(Dataset excerpts)
*****
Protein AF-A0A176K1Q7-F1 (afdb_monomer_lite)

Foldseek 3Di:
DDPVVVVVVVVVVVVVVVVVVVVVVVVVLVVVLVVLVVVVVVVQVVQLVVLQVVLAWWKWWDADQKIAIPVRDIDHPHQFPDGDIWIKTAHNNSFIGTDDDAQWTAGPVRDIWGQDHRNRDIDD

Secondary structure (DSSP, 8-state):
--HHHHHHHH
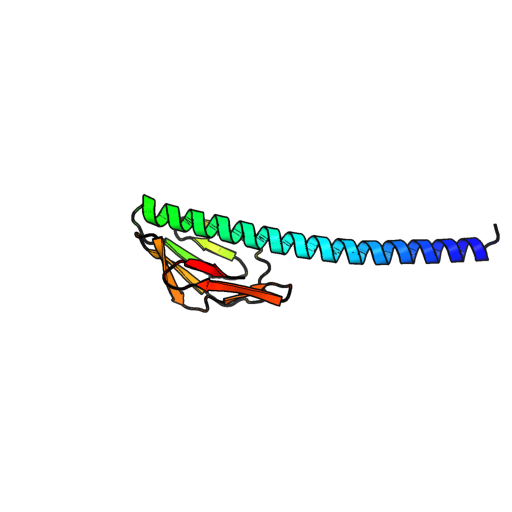HHHHHHHHHHHHHHHHHHHHHHHHHHHHHHHHHHHHHHHHHHHTTS-EEEEEETTEEEETTS-EE----BS----EEEEE-TTS-EEEEES-SEEEBTTS-EEEEPTBT--EE-

Radius of gyration: 21.69 Å; chains: 1; bounding box: 51×27×63 Å

Organism: NCBI:txid1453497

pLDDT: mean 85.89, std 6.51, range [62.38, 93.5]

Structure (mmCIF, N/CA/C/O backbone):
data_AF-A0A176K1Q7-F1
#
_entry.id   AF-A0A176K1Q7-F1
#
loop_
_atom_site.group_PDB
_atom_site.id
_atom_site.type_symbol
_atom_site.label_atom_id
_atom_site.label_alt_id
_atom_site.label_comp_id
_atom_site.label_asym_id
_atom_site.label_entity_id
_atom_site.label_seq_id
_atom_site.pdbx_PDB_ins_code
_atom_site.Cartn_x
_atom_site.Cartn_y
_atom_site.Cartn_z
_atom_site.occupancy
_atom_site.B_iso_or_equiv
_atom_site.auth_seq_id
_atom_site.auth_comp_id
_atom_site.auth_asym_id
_atom_site.auth_atom_id
_atom_site.pdbx_PDB_model_num
ATOM 1 N N . MET A 1 1 ? 37.645 18.532 -39.184 1.00 66.88 1 MET A N 1
ATOM 2 C CA . MET A 1 1 ? 36.425 17.766 -38.874 1.00 66.88 1 MET A CA 1
ATOM 3 C C . MET A 1 1 ? 35.741 17.409 -40.167 1.00 66.88 1 MET A C 1
ATOM 5 O O . MET A 1 1 ? 35.333 18.304 -40.899 1.00 66.88 1 MET A O 1
ATOM 9 N N . THR A 1 2 ? 35.671 16.123 -40.474 1.00 92.69 2 THR A N 1
ATOM 10 C CA . THR A 1 2 ? 34.917 15.641 -41.633 1.00 92.69 2 THR A CA 1
ATOM 11 C C . THR A 1 2 ? 33.434 15.509 -41.277 1.00 92.69 2 THR A C 1
ATOM 13 O O . THR A 1 2 ? 33.066 15.365 -40.111 1.00 92.69 2 THR A O 1
ATOM 16 N N . ILE A 1 3 ? 32.557 15.555 -42.284 1.00 88.69 3 ILE A N 1
ATOM 17 C CA . ILE A 1 3 ? 31.107 15.358 -42.095 1.00 88.69 3 ILE A CA 1
ATOM 18 C C . ILE A 1 3 ? 30.824 13.989 -41.446 1.00 88.69 3 ILE A C 1
ATOM 20 O O . ILE A 1 3 ? 29.931 13.872 -40.610 1.00 88.69 3 ILE A O 1
ATOM 24 N N . ALA A 1 4 ? 31.629 12.972 -41.772 1.00 90.19 4 ALA A N 1
ATOM 25 C CA . ALA A 1 4 ? 31.533 11.639 -41.186 1.00 90.19 4 ALA A CA 1
ATOM 26 C C . ALA A 1 4 ? 31.847 11.627 -39.678 1.00 90.19 4 ALA A C 1
ATOM 28 O O . ALA A 1 4 ? 31.088 11.045 -38.908 1.00 90.19 4 ALA A O 1
ATOM 29 N N . GLU A 1 5 ? 32.907 12.312 -39.235 1.00 89.88 5 GLU A N 1
ATOM 30 C CA . GLU A 1 5 ? 33.236 12.445 -37.805 1.00 89.88 5 GLU A CA 1
ATOM 31 C C . GLU A 1 5 ? 32.103 13.123 -37.025 1.00 89.88 5 GLU A C 1
ATOM 33 O O . GLU A 1 5 ? 31.729 12.669 -35.945 1.00 89.88 5 GLU A O 1
ATOM 38 N N . LEU A 1 6 ? 31.507 14.177 -37.593 1.00 90.88 6 LEU A N 1
ATOM 39 C CA . LEU A 1 6 ? 30.395 14.895 -36.969 1.00 90.88 6 LEU A CA 1
ATOM 40 C C . LEU A 1 6 ? 29.150 14.005 -36.799 1.00 90.88 6 LEU A C 1
ATOM 42 O O . LEU A 1 6 ? 28.506 14.048 -35.750 1.00 90.88 6 LEU A O 1
ATOM 46 N N . LEU A 1 7 ? 28.841 13.156 -37.786 1.00 90.88 7 LEU A N 1
ATOM 47 C CA . LEU A 1 7 ? 27.750 12.179 -37.691 1.00 90.88 7 LEU A CA 1
ATOM 48 C C . LEU A 1 7 ? 28.008 11.119 -36.614 1.00 90.88 7 LEU A C 1
ATOM 50 O O . LEU A 1 7 ? 27.094 10.775 -35.864 1.00 90.88 7 LEU A O 1
ATOM 54 N N . VAL A 1 8 ? 29.248 10.636 -36.496 1.00 92.44 8 VAL A N 1
ATOM 55 C CA . VAL A 1 8 ? 29.624 9.670 -35.453 1.00 92.44 8 VAL A CA 1
ATOM 56 C C . VAL A 1 8 ? 29.465 10.286 -34.062 1.00 92.44 8 VAL A C 1
ATOM 58 O O . VAL A 1 8 ? 28.884 9.652 -33.181 1.00 92.44 8 VAL A O 1
ATOM 61 N N . TYR A 1 9 ? 29.894 11.536 -33.861 1.00 91.88 9 TYR A N 1
ATOM 62 C CA . TYR A 1 9 ? 29.716 12.219 -32.576 1.00 91.88 9 TYR A CA 1
ATOM 63 C C . TYR A 1 9 ? 28.244 12.430 -32.214 1.00 91.88 9 TYR A C 1
ATOM 65 O O . TYR A 1 9 ? 27.865 12.188 -31.068 1.00 91.88 9 TYR A O 1
ATOM 73 N N . LEU A 1 10 ? 27.399 12.817 -33.175 1.00 92.19 10 LEU A N 1
ATOM 74 C CA . LEU A 1 10 ? 25.955 12.947 -32.949 1.00 92.19 10 LEU A CA 1
ATOM 75 C C . LEU A 1 10 ? 25.314 11.611 -32.560 1.00 92.19 10 LEU A C 1
ATOM 77 O O . LEU A 1 10 ? 24.483 11.569 -31.652 1.00 92.19 10 LEU A O 1
ATOM 81 N N . LEU A 1 11 ? 25.728 10.516 -33.201 1.00 93.12 11 LEU A N 1
ATOM 82 C CA . LEU A 1 11 ? 25.216 9.183 -32.900 1.00 93.12 11 LEU A CA 1
ATOM 83 C C . LEU A 1 11 ? 25.591 8.760 -31.476 1.00 93.12 11 LEU A C 1
ATOM 85 O O . LEU A 1 11 ? 24.708 8.391 -30.702 1.00 93.12 11 LEU A O 1
ATOM 89 N N . VAL A 1 12 ? 26.863 8.898 -31.090 1.00 93.06 12 VAL A N 1
ATOM 90 C CA . VAL A 1 12 ? 27.329 8.578 -29.728 1.00 93.06 12 VAL A CA 1
ATOM 91 C C . VAL A 1 12 ? 26.625 9.445 -28.682 1.00 93.06 12 VAL A C 1
ATOM 93 O O . VAL A 1 12 ? 26.209 8.942 -27.635 1.00 93.06 12 VAL A O 1
ATOM 96 N N . PHE A 1 13 ? 26.439 10.734 -28.968 1.00 93.50 13 PHE A N 1
ATOM 97 C CA . PHE A 1 13 ? 25.746 11.655 -28.071 1.00 93.50 13 PHE A CA 1
ATOM 98 C C . PHE A 1 13 ? 24.270 11.275 -27.888 1.00 93.50 13 PHE A C 1
ATOM 100 O O . PHE A 1 13 ? 23.796 11.176 -26.756 1.00 93.50 13 PHE A O 1
ATOM 107 N N . SER A 1 14 ? 23.557 10.979 -28.979 1.00 92.56 14 SER A N 1
ATOM 108 C CA . SER A 1 14 ? 22.155 10.548 -28.919 1.00 92.56 14 SER A CA 1
ATOM 109 C C . SER A 1 14 ? 21.981 9.227 -28.161 1.00 92.56 14 SER A C 1
ATOM 111 O O . SER A 1 14 ? 21.069 9.104 -27.343 1.00 92.56 14 SER A O 1
ATOM 113 N N . LEU A 1 15 ? 22.901 8.274 -28.350 1.00 92.44 15 LEU A N 1
ATOM 114 C CA . LEU A 1 15 ? 22.897 7.001 -27.634 1.00 92.44 15 LEU A CA 1
ATOM 115 C C . LEU A 1 15 ? 23.143 7.207 -26.133 1.00 92.44 15 LEU A C 1
ATOM 117 O O . LEU A 1 15 ? 22.462 6.610 -25.302 1.00 92.44 15 LEU A O 1
ATOM 121 N N . SER A 1 16 ? 24.072 8.097 -25.783 1.00 91.06 16 SER A N 1
ATOM 122 C CA . SER A 1 16 ? 24.386 8.428 -24.389 1.00 91.06 16 SER A CA 1
ATOM 123 C C . SER A 1 16 ? 23.188 9.061 -23.675 1.00 91.06 16 SER A C 1
ATOM 125 O O . SER A 1 16 ? 22.863 8.677 -22.550 1.00 91.06 16 SER A O 1
ATOM 127 N N . ILE A 1 17 ? 22.480 9.977 -24.347 1.00 91.50 17 ILE A N 1
ATOM 128 C CA . ILE A 1 17 ? 21.242 10.568 -23.822 1.00 91.50 17 ILE A CA 1
ATOM 129 C C . ILE A 1 17 ? 20.169 9.493 -23.649 1.00 91.50 17 ILE A C 1
ATOM 131 O O . ILE A 1 17 ? 19.537 9.440 -22.596 1.00 91.50 17 ILE A O 1
ATOM 135 N N . ALA A 1 18 ? 19.980 8.612 -24.634 1.00 90.38 18 ALA A N 1
ATOM 136 C CA . ALA A 1 18 ? 18.984 7.548 -24.549 1.00 90.38 18 ALA A CA 1
ATOM 137 C C . ALA A 1 18 ? 19.221 6.651 -23.321 1.00 90.38 18 ALA A C 1
ATOM 139 O O . ALA A 1 18 ? 18.315 6.471 -22.506 1.00 90.38 18 ALA A O 1
ATOM 140 N N . VAL A 1 19 ? 20.452 6.176 -23.112 1.00 89.00 19 VAL A N 1
ATOM 141 C CA . VAL A 1 19 ? 20.805 5.359 -21.936 1.00 89.00 19 VAL A CA 1
ATOM 142 C C . VAL A 1 19 ? 20.550 6.120 -20.631 1.00 89.00 19 VAL A C 1
ATOM 144 O O . VAL A 1 19 ? 19.970 5.569 -19.693 1.00 89.00 19 VAL A O 1
ATOM 147 N N . PHE A 1 20 ? 20.912 7.403 -20.575 1.00 90.19 20 PHE A N 1
ATOM 14
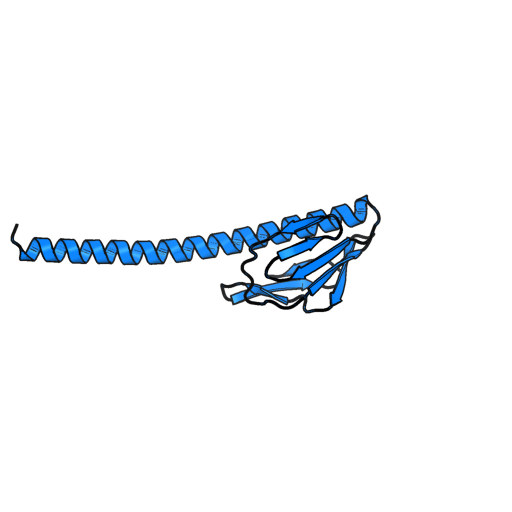8 C CA . PHE A 1 20 ? 20.678 8.240 -19.399 1.00 90.19 20 PHE A CA 1
ATOM 149 C C . PHE A 1 20 ? 19.182 8.437 -19.100 1.00 90.19 20 PHE A C 1
ATOM 151 O O . PHE A 1 20 ? 18.755 8.339 -17.947 1.00 90.19 20 PHE A O 1
ATOM 158 N N . THR A 1 21 ? 18.354 8.664 -20.122 1.00 87.25 21 THR A N 1
ATOM 159 C CA . THR A 1 21 ? 16.895 8.794 -19.955 1.00 87.25 21 THR A CA 1
ATOM 160 C C . THR A 1 21 ? 16.248 7.502 -19.446 1.00 87.25 21 THR A C 1
ATOM 162 O O . THR A 1 21 ? 15.393 7.538 -18.560 1.00 87.25 21 THR A O 1
ATOM 165 N N . VAL A 1 22 ? 16.700 6.337 -19.915 1.00 86.44 22 VAL A N 1
ATOM 166 C CA . VAL A 1 22 ? 16.221 5.041 -19.407 1.00 86.44 22 VAL A CA 1
ATOM 167 C C . VAL A 1 22 ? 16.640 4.833 -17.947 1.00 86.44 22 VAL A C 1
ATOM 169 O O . VAL A 1 22 ? 15.823 4.456 -17.111 1.00 86.44 22 VAL A O 1
ATOM 172 N N . ALA A 1 23 ? 17.889 5.140 -17.596 1.00 83.06 23 ALA A N 1
ATOM 173 C CA . ALA A 1 23 ? 18.360 5.005 -16.218 1.00 83.06 23 ALA A CA 1
ATOM 174 C C . ALA A 1 23 ? 17.599 5.927 -15.246 1.00 83.06 23 ALA A C 1
ATOM 176 O O . ALA A 1 23 ? 17.200 5.509 -14.158 1.00 83.06 23 ALA A O 1
ATOM 177 N N . THR A 1 24 ? 17.364 7.181 -15.641 1.00 83.94 24 THR A N 1
ATOM 178 C CA . THR A 1 24 ? 16.654 8.164 -14.807 1.00 83.94 24 THR A CA 1
ATOM 179 C C . THR A 1 24 ? 15.179 7.825 -14.612 1.00 83.94 24 THR A C 1
ATOM 181 O O . THR A 1 24 ? 14.668 8.004 -13.507 1.00 83.94 24 THR A O 1
ATOM 184 N N . THR A 1 25 ? 14.501 7.289 -15.630 1.00 82.50 25 THR A N 1
ATOM 185 C CA . THR A 1 25 ? 13.101 6.847 -15.501 1.00 82.50 25 THR A CA 1
ATOM 186 C C . THR A 1 25 ? 12.964 5.670 -14.534 1.00 82.50 25 THR A C 1
ATOM 188 O O . THR A 1 25 ? 12.137 5.734 -13.626 1.00 82.50 25 THR A O 1
ATOM 191 N N . LEU A 1 26 ? 13.839 4.663 -14.629 1.00 79.12 26 LEU A N 1
ATOM 192 C CA . LEU A 1 26 ? 13.870 3.529 -13.694 1.00 79.12 26 LEU A CA 1
ATOM 193 C C . LEU A 1 26 ? 14.138 3.968 -12.247 1.00 79.12 26 LEU A C 1
ATOM 195 O O . LEU A 1 26 ? 13.470 3.518 -11.314 1.00 79.12 26 LEU A O 1
ATOM 199 N N . LEU A 1 27 ? 15.096 4.878 -12.043 1.00 79.06 27 LEU A N 1
ATOM 200 C CA . LEU A 1 27 ? 15.367 5.439 -10.718 1.00 79.06 27 LEU A CA 1
ATOM 201 C C . LEU A 1 27 ? 14.148 6.191 -10.175 1.00 79.06 27 LEU A C 1
ATOM 203 O O . LEU A 1 27 ? 13.751 5.961 -9.032 1.00 79.06 27 LEU A O 1
ATOM 207 N N . ALA A 1 28 ? 13.529 7.051 -10.985 1.00 81.44 28 ALA A N 1
ATOM 208 C CA . ALA A 1 28 ? 12.355 7.815 -10.581 1.00 81.44 28 ALA A CA 1
ATOM 209 C C . ALA A 1 28 ? 11.179 6.907 -10.181 1.00 81.44 28 ALA A C 1
ATOM 211 O O . ALA A 1 28 ? 10.509 7.180 -9.183 1.00 81.44 28 ALA A O 1
ATOM 212 N N . GLU A 1 29 ? 10.947 5.807 -10.901 1.00 79.81 29 GLU A N 1
ATOM 213 C CA . GLU A 1 29 ? 9.907 4.835 -10.549 1.00 79.81 29 GLU A CA 1
ATOM 214 C C . GLU A 1 29 ? 10.188 4.127 -9.222 1.00 79.81 29 GLU A C 1
ATOM 216 O O . GLU A 1 29 ? 9.303 4.067 -8.362 1.00 79.81 29 GLU A O 1
ATOM 221 N N . ASN A 1 30 ? 11.424 3.675 -9.005 1.00 80.12 30 ASN A N 1
ATOM 222 C CA . ASN A 1 30 ? 11.830 3.039 -7.752 1.00 80.12 30 ASN A CA 1
ATOM 223 C C . ASN A 1 30 ? 11.701 3.996 -6.556 1.00 80.12 30 ASN A C 1
ATOM 225 O O . ASN A 1 30 ? 11.192 3.615 -5.496 1.00 80.12 30 ASN A O 1
ATOM 229 N N . PHE A 1 31 ? 12.104 5.260 -6.723 1.00 83.56 31 PHE A N 1
ATOM 230 C CA . PHE A 1 31 ? 11.913 6.293 -5.703 1.00 83.56 31 PHE A CA 1
ATOM 231 C C . PHE A 1 31 ? 10.431 6.561 -5.435 1.00 83.56 31 PHE A C 1
ATOM 233 O O . PHE A 1 31 ? 10.033 6.662 -4.273 1.00 83.56 31 PHE A O 1
ATOM 240 N N . ARG A 1 32 ? 9.596 6.618 -6.481 1.00 85.69 32 ARG A N 1
ATOM 241 C CA . ARG A 1 32 ? 8.143 6.801 -6.352 1.00 85.69 32 ARG A CA 1
ATOM 242 C C . ARG A 1 32 ? 7.506 5.676 -5.539 1.00 85.69 32 ARG A C 1
ATOM 244 O O . ARG A 1 32 ? 6.672 5.952 -4.680 1.00 85.69 32 ARG A O 1
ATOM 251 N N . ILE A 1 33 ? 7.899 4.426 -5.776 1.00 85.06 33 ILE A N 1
*****
== WORK INSTRUCTION ==
Find "ATOM 230 C CA" in the data above, then repeat that line and all lines after it exactly, ending with the final line.

== SOLUTION BELOW ==
ATOM 230 C CA . PHE A 1 31 ? 11.913 6.293 -5.703 1.00 83.56 31 PHE A CA 1
ATOM 231 C C . PHE A 1 31 ? 10.431 6.561 -5.435 1.00 83.56 31 PHE A C 1
ATOM 233 O O . PHE A 1 31 ? 10.033 6.662 -4.273 1.00 83.56 31 PHE A O 1
ATOM 240 N N . ARG A 1 32 ? 9.596 6.618 -6.481 1.00 85.69 32 ARG A N 1
ATOM 241 C CA . ARG A 1 32 ? 8.143 6.801 -6.352 1.00 85.69 32 ARG A CA 1
ATOM 242 C C . ARG A 1 32 ? 7.506 5.676 -5.539 1.00 85.69 32 ARG A C 1
ATOM 244 O O . ARG A 1 32 ? 6.672 5.952 -4.680 1.00 85.69 32 ARG A O 1
ATOM 251 N N . ILE A 1 33 ? 7.899 4.426 -5.776 1.00 85.06 33 ILE A N 1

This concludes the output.